***** Dataset records *****
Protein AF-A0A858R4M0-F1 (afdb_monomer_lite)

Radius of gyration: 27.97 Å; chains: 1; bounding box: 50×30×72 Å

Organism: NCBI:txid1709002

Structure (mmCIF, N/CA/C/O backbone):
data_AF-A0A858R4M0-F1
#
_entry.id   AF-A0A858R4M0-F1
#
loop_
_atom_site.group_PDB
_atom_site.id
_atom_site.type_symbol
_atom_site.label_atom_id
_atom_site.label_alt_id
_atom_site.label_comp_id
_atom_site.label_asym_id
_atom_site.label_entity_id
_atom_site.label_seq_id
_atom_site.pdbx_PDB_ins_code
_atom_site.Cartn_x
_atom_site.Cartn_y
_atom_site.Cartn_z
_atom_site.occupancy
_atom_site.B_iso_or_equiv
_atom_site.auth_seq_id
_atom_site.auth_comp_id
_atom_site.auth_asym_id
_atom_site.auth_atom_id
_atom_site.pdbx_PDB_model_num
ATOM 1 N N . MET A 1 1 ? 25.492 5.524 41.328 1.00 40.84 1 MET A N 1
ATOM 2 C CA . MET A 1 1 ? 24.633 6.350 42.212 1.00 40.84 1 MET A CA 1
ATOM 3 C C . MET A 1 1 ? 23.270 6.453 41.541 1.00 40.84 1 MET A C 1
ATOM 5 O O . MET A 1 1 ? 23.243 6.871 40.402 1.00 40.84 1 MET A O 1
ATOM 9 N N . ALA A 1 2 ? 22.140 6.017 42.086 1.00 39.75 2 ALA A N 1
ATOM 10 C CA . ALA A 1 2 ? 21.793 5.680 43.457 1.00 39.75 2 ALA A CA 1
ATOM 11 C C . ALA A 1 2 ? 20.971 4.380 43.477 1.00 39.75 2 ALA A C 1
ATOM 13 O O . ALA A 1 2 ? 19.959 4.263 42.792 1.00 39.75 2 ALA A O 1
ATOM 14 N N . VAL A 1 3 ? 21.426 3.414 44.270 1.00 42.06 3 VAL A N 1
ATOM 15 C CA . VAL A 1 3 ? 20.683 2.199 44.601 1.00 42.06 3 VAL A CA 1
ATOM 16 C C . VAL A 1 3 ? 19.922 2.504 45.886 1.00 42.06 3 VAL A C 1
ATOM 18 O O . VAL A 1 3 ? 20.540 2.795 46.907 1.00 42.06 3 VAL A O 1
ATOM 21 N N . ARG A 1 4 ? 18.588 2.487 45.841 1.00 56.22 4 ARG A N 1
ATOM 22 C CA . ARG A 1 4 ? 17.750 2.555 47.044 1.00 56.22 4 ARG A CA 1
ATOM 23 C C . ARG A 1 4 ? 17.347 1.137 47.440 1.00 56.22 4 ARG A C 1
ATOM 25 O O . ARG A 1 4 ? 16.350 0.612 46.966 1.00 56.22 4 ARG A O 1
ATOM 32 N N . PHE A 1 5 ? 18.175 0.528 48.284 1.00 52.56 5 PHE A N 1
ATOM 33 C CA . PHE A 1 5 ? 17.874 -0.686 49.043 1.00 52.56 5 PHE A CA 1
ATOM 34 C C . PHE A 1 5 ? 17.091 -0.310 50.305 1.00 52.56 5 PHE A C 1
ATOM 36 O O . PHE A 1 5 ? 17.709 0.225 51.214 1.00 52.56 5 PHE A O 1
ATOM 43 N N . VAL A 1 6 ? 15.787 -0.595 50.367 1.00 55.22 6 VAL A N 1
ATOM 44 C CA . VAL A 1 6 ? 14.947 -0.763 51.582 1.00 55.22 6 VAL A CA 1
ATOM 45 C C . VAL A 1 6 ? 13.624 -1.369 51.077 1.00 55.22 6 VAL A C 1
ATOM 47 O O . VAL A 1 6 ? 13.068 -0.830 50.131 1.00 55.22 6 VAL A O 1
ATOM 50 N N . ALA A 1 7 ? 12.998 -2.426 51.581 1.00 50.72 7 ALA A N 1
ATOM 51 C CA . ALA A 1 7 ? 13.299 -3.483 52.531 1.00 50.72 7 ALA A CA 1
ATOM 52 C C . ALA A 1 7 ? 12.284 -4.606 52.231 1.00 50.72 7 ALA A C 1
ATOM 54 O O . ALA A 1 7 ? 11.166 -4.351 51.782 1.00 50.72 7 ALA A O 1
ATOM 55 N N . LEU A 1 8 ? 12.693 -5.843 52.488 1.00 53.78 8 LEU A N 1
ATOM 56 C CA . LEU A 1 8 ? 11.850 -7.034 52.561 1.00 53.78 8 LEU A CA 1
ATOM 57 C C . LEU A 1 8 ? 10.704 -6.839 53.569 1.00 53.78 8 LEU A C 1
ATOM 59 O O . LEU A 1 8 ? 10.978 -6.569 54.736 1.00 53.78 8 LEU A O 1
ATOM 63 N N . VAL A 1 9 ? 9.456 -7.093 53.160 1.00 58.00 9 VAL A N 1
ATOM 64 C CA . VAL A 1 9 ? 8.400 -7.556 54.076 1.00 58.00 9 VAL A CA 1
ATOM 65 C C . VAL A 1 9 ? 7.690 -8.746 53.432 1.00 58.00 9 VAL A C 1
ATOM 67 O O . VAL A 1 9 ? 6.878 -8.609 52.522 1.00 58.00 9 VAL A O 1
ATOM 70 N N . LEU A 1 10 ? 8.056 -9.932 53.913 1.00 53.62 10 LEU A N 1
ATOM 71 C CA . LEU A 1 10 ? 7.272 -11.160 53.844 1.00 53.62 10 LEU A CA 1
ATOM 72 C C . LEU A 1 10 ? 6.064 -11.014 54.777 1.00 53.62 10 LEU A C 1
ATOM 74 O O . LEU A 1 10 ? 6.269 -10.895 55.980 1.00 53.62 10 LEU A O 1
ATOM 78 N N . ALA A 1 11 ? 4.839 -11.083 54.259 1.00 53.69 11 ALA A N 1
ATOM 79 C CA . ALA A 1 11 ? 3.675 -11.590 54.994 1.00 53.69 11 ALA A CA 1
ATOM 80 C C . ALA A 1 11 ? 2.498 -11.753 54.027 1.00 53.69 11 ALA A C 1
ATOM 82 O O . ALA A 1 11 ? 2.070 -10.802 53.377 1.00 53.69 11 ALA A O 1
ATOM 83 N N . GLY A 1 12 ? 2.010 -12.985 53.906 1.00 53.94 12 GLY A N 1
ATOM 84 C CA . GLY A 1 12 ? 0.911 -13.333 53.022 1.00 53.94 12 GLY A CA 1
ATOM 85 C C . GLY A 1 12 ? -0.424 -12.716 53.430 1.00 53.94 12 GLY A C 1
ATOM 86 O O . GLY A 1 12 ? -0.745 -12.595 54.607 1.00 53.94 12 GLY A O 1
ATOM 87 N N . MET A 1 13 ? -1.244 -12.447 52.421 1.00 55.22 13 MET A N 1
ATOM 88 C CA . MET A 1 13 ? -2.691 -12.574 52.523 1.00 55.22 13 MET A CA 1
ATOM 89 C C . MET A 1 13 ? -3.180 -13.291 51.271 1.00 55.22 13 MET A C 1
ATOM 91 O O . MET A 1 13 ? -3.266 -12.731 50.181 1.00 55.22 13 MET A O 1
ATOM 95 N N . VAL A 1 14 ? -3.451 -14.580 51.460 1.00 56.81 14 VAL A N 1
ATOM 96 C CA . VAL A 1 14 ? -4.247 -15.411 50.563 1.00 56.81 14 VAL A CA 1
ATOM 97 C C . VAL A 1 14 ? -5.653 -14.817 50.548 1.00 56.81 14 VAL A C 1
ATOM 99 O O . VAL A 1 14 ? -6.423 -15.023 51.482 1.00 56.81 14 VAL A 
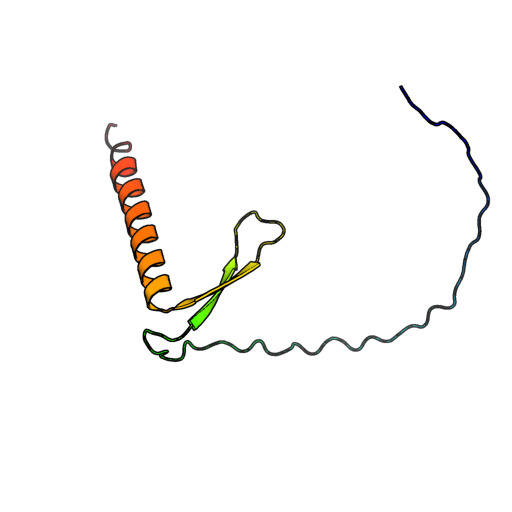O 1
ATOM 102 N N . PHE A 1 15 ? -5.993 -14.061 49.505 1.00 47.19 15 PHE A N 1
ATOM 103 C CA . PHE A 1 15 ? -7.383 -13.710 49.228 1.00 47.19 15 PHE A CA 1
ATOM 104 C C . PHE A 1 15 ? -7.997 -14.841 48.398 1.00 47.19 15 PHE A C 1
ATOM 106 O O . PHE A 1 15 ? -7.989 -14.826 47.169 1.00 47.19 15 PHE A O 1
ATOM 113 N N . ALA A 1 16 ? -8.490 -15.865 49.096 1.00 54.09 16 ALA A N 1
ATOM 114 C CA . ALA A 1 16 ? -9.407 -16.848 48.536 1.00 54.09 16 ALA A CA 1
ATOM 115 C C . ALA A 1 16 ? -10.782 -16.177 48.370 1.00 54.09 16 ALA A C 1
ATOM 117 O O . ALA A 1 16 ? -11.628 -16.232 49.259 1.00 54.09 16 ALA A O 1
ATOM 118 N N . GLY A 1 17 ? -10.976 -15.473 47.254 1.00 55.72 17 GLY A N 1
ATOM 119 C CA . GLY A 1 17 ? -12.292 -14.984 46.846 1.00 55.72 17 GLY A CA 1
ATOM 120 C C . GLY A 1 17 ? -13.113 -16.121 46.224 1.00 55.72 17 GLY A C 1
ATOM 121 O O . GLY A 1 17 ? -12.551 -16.904 45.454 1.00 55.72 17 GLY A O 1
ATOM 122 N N . PRO A 1 18 ? -14.420 -16.245 46.522 1.00 53.12 18 PRO A N 1
ATOM 123 C CA . PRO A 1 18 ? -15.277 -17.204 45.843 1.00 53.12 18 PRO A CA 1
ATOM 124 C C . PRO A 1 18 ? -15.354 -16.826 44.363 1.00 53.12 18 PRO A C 1
ATOM 126 O O . PRO A 1 18 ? -15.785 -15.730 43.999 1.00 53.12 18 PRO A O 1
ATOM 129 N N . GLY A 1 19 ? -14.895 -17.743 43.514 1.00 52.06 19 GLY A N 1
ATOM 130 C CA . GLY A 1 19 ? -15.034 -17.641 42.074 1.00 52.06 19 GLY A CA 1
ATOM 131 C C . GLY A 1 19 ? -16.510 -17.604 41.698 1.00 52.06 19 GLY A C 1
ATOM 132 O O . GLY A 1 19 ? -17.209 -18.609 41.797 1.00 52.06 19 GLY A O 1
ATOM 133 N N . LEU A 1 20 ? -16.972 -16.446 41.228 1.00 50.28 20 LEU A N 1
ATOM 134 C CA . LEU A 1 20 ? -18.142 -16.380 40.368 1.00 50.28 20 LEU A CA 1
ATOM 135 C C . LEU A 1 20 ? -17.734 -17.024 39.044 1.00 50.28 20 LEU A C 1
ATOM 137 O O . LEU A 1 20 ? -17.090 -16.399 38.203 1.00 50.28 20 LEU A O 1
ATOM 141 N N . ALA A 1 21 ? -18.072 -18.302 38.891 1.00 47.28 21 ALA A N 1
ATOM 142 C CA . ALA A 1 21 ? -18.099 -18.959 37.599 1.00 47.28 21 ALA A CA 1
ATOM 143 C C . ALA A 1 21 ? -19.158 -18.248 36.743 1.00 47.28 21 ALA A C 1
ATOM 145 O O . ALA A 1 21 ? -20.336 -18.595 36.756 1.00 47.28 21 ALA A O 1
ATOM 146 N N . GLN A 1 22 ? -18.745 -17.192 36.044 1.00 53.81 22 GLN A N 1
ATOM 147 C CA . GLN A 1 22 ? -19.503 -16.673 34.921 1.00 53.81 22 GLN A CA 1
ATOM 148 C C . GLN A 1 22 ? -19.321 -17.680 33.794 1.00 53.81 22 GLN A C 1
ATOM 150 O O . GLN A 1 22 ? -18.279 -17.716 33.136 1.00 53.81 22 GLN A O 1
ATOM 155 N N . GLU A 1 23 ? -20.330 -18.528 33.617 1.00 50.06 23 GLU A N 1
ATOM 156 C CA . GLU A 1 23 ? -20.492 -19.330 32.416 1.00 50.06 23 GLU A CA 1
ATOM 157 C C . GLU A 1 23 ? -20.602 -18.355 31.242 1.00 50.06 23 GLU A C 1
ATOM 159 O O . GLU A 1 23 ? -21.641 -17.766 30.949 1.00 50.06 23 GLU A O 1
ATOM 164 N N . THR A 1 24 ? -19.446 -18.076 30.646 1.00 51.50 24 THR A N 1
ATOM 165 C CA . THR A 1 24 ? -19.334 -17.228 29.474 1.00 51.50 24 THR A CA 1
ATOM 166 C C . THR A 1 24 ? -19.762 -18.113 28.322 1.00 51.50 24 THR A C 1
ATOM 168 O O . THR A 1 24 ? -19.000 -18.969 27.873 1.00 51.50 24 THR A O 1
ATOM 171 N N . ALA A 1 25 ? -21.017 -17.955 27.901 1.00 64.06 25 ALA A N 1
ATOM 172 C CA . ALA A 1 25 ? -21.522 -18.572 26.686 1.00 64.06 25 ALA A CA 1
ATOM 173 C C . ALA A 1 25 ? -20.514 -18.331 25.545 1.00 64.06 25 ALA A C 1
ATOM 175 O O . ALA A 1 25 ? -19.963 -17.226 25.444 1.00 64.06 25 ALA A O 1
ATOM 176 N N . PRO A 1 26 ? -20.228 -19.343 24.707 1.00 68.12 26 PRO A N 1
ATOM 177 C CA . PRO A 1 26 ? -19.266 -19.194 23.629 1.00 68.12 26 PRO A CA 1
ATOM 178 C C . PRO A 1 26 ? -19.680 -18.015 22.738 1.00 68.12 26 PRO A C 1
ATOM 180 O O . PRO A 1 26 ? -20.857 -17.910 22.380 1.00 68.12 26 PRO A O 1
ATOM 183 N N . PRO A 1 27 ? -18.749 -17.111 22.385 1.00 63.06 27 PRO A N 1
ATOM 184 C CA . PRO A 1 27 ? -19.062 -16.007 21.498 1.00 63.06 27 PRO A CA 1
ATOM 185 C C . PRO A 1 27 ? -19.517 -16.576 20.155 1.00 63.06 27 PRO A C 1
ATOM 187 O O . PRO A 1 27 ? -18.756 -17.248 19.457 1.00 63.06 27 PRO A O 1
ATOM 190 N N . THR A 1 28 ? -20.772 -16.302 19.798 1.00 67.75 28 THR A N 1
ATOM 191 C CA . THR A 1 28 ? -21.292 -16.498 18.446 1.00 67.75 28 THR A CA 1
ATOM 192 C C . THR A 1 28 ? -20.314 -15.850 17.465 1.00 67.75 28 THR A C 1
ATOM 194 O O . THR A 1 28 ? -19.963 -14.682 17.667 1.00 67.75 28 THR A O 1
ATOM 197 N N . PRO A 1 29 ? -19.848 -16.552 16.417 1.00 64.88 29 PRO A N 1
ATOM 198 C CA . PRO A 1 29 ? -18.998 -15.944 15.408 1.00 64.88 29 PRO A CA 1
ATOM 199 C C . PRO A 1 29 ? -19.738 -14.755 14.795 1.00 64.88 29 PRO A C 1
ATOM 201 O O . PRO A 1 29 ? -20.722 -14.923 14.077 1.00 64.88 29 PRO A O 1
ATOM 204 N N . ALA A 1 30 ? -19.290 -13.540 15.109 1.00 61.00 30 ALA A N 1
ATOM 205 C CA . ALA A 1 30 ? -19.760 -12.347 14.434 1.00 61.00 30 ALA A CA 1
ATOM 206 C C . ALA A 1 30 ? -19.368 -12.483 12.960 1.00 61.00 30 ALA A C 1
ATOM 208 O O . ALA A 1 30 ? -18.184 -12.507 12.616 1.00 61.00 30 ALA A O 1
ATOM 209 N N . GLN A 1 31 ? -20.375 -12.630 12.105 1.00 56.09 31 GLN A N 1
ATOM 210 C CA . GLN A 1 31 ? -20.223 -12.709 10.662 1.00 56.09 31 GLN A CA 1
ATOM 211 C C . GLN A 1 31 ? -19.504 -11.438 10.193 1.00 56.09 31 GLN A C 1
ATOM 213 O O . GLN A 1 31 ? -20.056 -10.339 10.238 1.00 56.09 31 GLN A O 1
ATOM 218 N N . GLN A 1 32 ? -18.235 -11.577 9.804 1.00 57.50 32 GLN A N 1
ATOM 219 C CA . GLN A 1 32 ? -17.479 -10.488 9.198 1.00 57.50 32 GLN A CA 1
ATOM 220 C C . GLN A 1 32 ? -18.211 -10.058 7.923 1.00 57.50 32 GLN A C 1
ATOM 222 O O . GLN A 1 32 ? -18.427 -10.909 7.057 1.00 57.50 32 GLN A O 1
ATOM 227 N N . PRO A 1 33 ? -18.566 -8.771 7.758 1.00 55.34 33 PRO A N 1
ATOM 228 C CA . PRO A 1 33 ? -19.070 -8.296 6.486 1.00 55.34 33 PRO A CA 1
ATOM 229 C C . PRO A 1 33 ? -17.950 -8.474 5.463 1.00 55.34 33 PRO A C 1
ATOM 231 O O . PRO A 1 33 ? -16.914 -7.806 5.519 1.00 55.34 33 PRO A O 1
ATOM 234 N N . SER A 1 34 ? -18.133 -9.417 4.546 1.00 57.00 34 SER A N 1
ATOM 235 C CA . SER A 1 34 ? -17.345 -9.515 3.328 1.00 57.00 34 SER A CA 1
ATOM 236 C C . SER A 1 34 ? -17.663 -8.278 2.495 1.00 57.00 34 SER A C 1
ATOM 238 O O . SER A 1 34 ? -18.662 -8.237 1.78
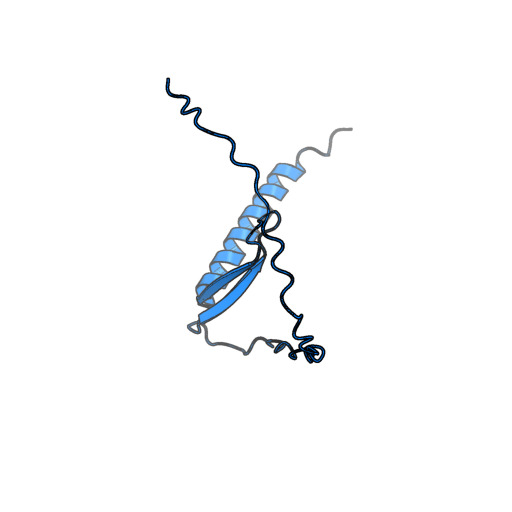1 1.00 57.00 34 SER A O 1
ATOM 240 N N . GLY A 1 35 ? -16.847 -7.236 2.661 1.00 54.50 35 GLY A N 1
ATOM 241 C CA . GLY A 1 35 ? -16.918 -6.011 1.879 1.00 54.50 35 GLY A CA 1
ATOM 242 C C . GLY A 1 35 ? -16.643 -6.318 0.413 1.00 54.50 35 GLY A C 1
ATOM 243 O O . GLY A 1 35 ? -15.493 -6.346 -0.020 1.00 54.50 35 GLY A O 1
ATOM 244 N N . GLN A 1 36 ? -17.705 -6.573 -0.344 1.00 55.69 36 GLN A N 1
ATOM 245 C CA . GLN A 1 36 ? -17.680 -6.502 -1.795 1.00 55.69 36 GLN A CA 1
ATOM 246 C C . GLN A 1 36 ? -17.342 -5.049 -2.171 1.00 55.69 36 GLN A C 1
ATOM 248 O O . GLN A 1 36 ? -17.984 -4.144 -1.632 1.00 55.69 36 GLN A O 1
ATOM 253 N N . PRO A 1 37 ? -16.345 -4.777 -3.035 1.00 57.34 37 PRO A N 1
ATOM 254 C CA . PRO A 1 37 ? -16.052 -3.409 -3.436 1.00 57.34 37 PRO A CA 1
ATOM 255 C C . PRO A 1 37 ? -17.250 -2.862 -4.215 1.00 57.34 37 PRO A C 1
ATOM 257 O O . PRO A 1 37 ? -17.463 -3.226 -5.370 1.00 57.34 37 PRO A O 1
ATOM 260 N N . ALA A 1 38 ? -18.050 -2.007 -3.578 1.00 56.69 38 ALA A N 1
ATOM 261 C CA . ALA A 1 38 ? -18.996 -1.172 -4.297 1.00 56.69 38 ALA A CA 1
ATOM 262 C C . ALA A 1 38 ? -18.196 -0.319 -5.290 1.00 56.69 38 ALA A C 1
ATOM 264 O O . ALA A 1 38 ? -17.083 0.129 -4.986 1.00 56.69 38 ALA A O 1
ATOM 265 N N . ALA A 1 39 ? -18.725 -0.142 -6.499 1.00 58.72 39 ALA A N 1
ATOM 266 C CA . ALA A 1 39 ? -18.137 0.704 -7.529 1.00 58.72 39 ALA A CA 1
ATOM 267 C C . ALA A 1 39 ? -18.221 2.174 -7.091 1.00 58.72 39 ALA A C 1
ATOM 269 O O . ALA A 1 39 ? -19.092 2.926 -7.496 1.00 58.72 39 ALA A O 1
ATOM 270 N N . ALA A 1 40 ? -17.320 2.538 -6.191 1.00 56.38 40 ALA A N 1
ATOM 271 C CA . ALA A 1 40 ? -17.221 3.843 -5.572 1.00 56.38 40 ALA A CA 1
ATOM 272 C C . ALA A 1 40 ? -16.855 4.926 -6.628 1.00 56.38 40 ALA A C 1
ATOM 274 O O . ALA A 1 40 ? -16.172 4.637 -7.613 1.00 56.38 40 ALA A O 1
ATOM 275 N N . GLY A 1 41 ? -17.332 6.159 -6.505 1.00 59.69 41 GLY A N 1
ATOM 276 C CA . GLY A 1 41 ? -16.910 7.241 -7.414 1.00 59.69 41 GLY A CA 1
ATOM 277 C C . GLY A 1 41 ? -15.407 7.535 -7.281 1.00 59.69 41 GLY A C 1
ATOM 278 O O . GLY A 1 41 ? -14.787 7.122 -6.299 1.00 59.69 41 GLY A O 1
ATOM 279 N N . ASP A 1 42 ? -14.796 8.232 -8.243 1.00 64.25 42 ASP A N 1
ATOM 280 C CA . ASP A 1 42 ? -13.377 8.640 -8.181 1.00 64.25 42 ASP A CA 1
ATOM 281 C C . ASP A 1 42 ? -13.023 9.444 -6.910 1.00 64.25 42 ASP A C 1
ATOM 283 O O . ASP A 1 42 ? -11.900 9.344 -6.403 1.00 64.25 42 ASP A O 1
ATOM 287 N N . ASP A 1 43 ? -14.000 10.163 -6.353 1.00 70.94 43 ASP A N 1
ATOM 288 C CA . ASP A 1 43 ? -13.878 10.977 -5.137 1.00 70.94 43 ASP A CA 1
ATOM 289 C C . ASP A 1 43 ? -14.267 10.244 -3.843 1.00 70.94 43 ASP A C 1
ATOM 291 O O . ASP A 1 43 ? -14.111 10.787 -2.751 1.00 70.94 43 ASP A O 1
ATOM 295 N N . GLU A 1 44 ? -14.768 9.012 -3.924 1.00 79.25 44 GLU A N 1
ATOM 296 C CA . GLU A 1 44 ? -15.210 8.293 -2.732 1.00 79.25 44 GLU A CA 1
ATOM 297 C C . GLU A 1 44 ? -14.009 7.752 -1.935 1.00 79.25 44 GLU A C 1
ATOM 299 O O . GLU A 1 44 ? -13.073 7.137 -2.470 1.00 79.25 44 GLU A O 1
ATOM 304 N N . GLU A 1 45 ? -14.032 8.001 -0.624 1.00 86.62 45 GLU A N 1
ATOM 305 C CA . GLU A 1 45 ? -12.998 7.564 0.307 1.00 86.62 45 GLU A CA 1
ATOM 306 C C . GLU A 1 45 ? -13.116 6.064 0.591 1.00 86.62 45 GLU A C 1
*****
Work item: From the records above, print exactly the lines that run from the line with "ATOM 183 N N" to the line with "ATOM 185 C C", inclusive.

Result for this task:
ATOM 183 N N . PRO A 1 27 ? -18.749 -17.111 22.385 1.00 63.06 27 PRO A N 1
ATOM 184 C CA . PRO A 1 27 ? -19.062 -16.007 21.498 1.00 63.06 27 PRO A CA 1
ATOM 185 C C . PRO A 1 27 ? -19.517 -16.576 20.155 1.00 63.06 27 PRO A C 1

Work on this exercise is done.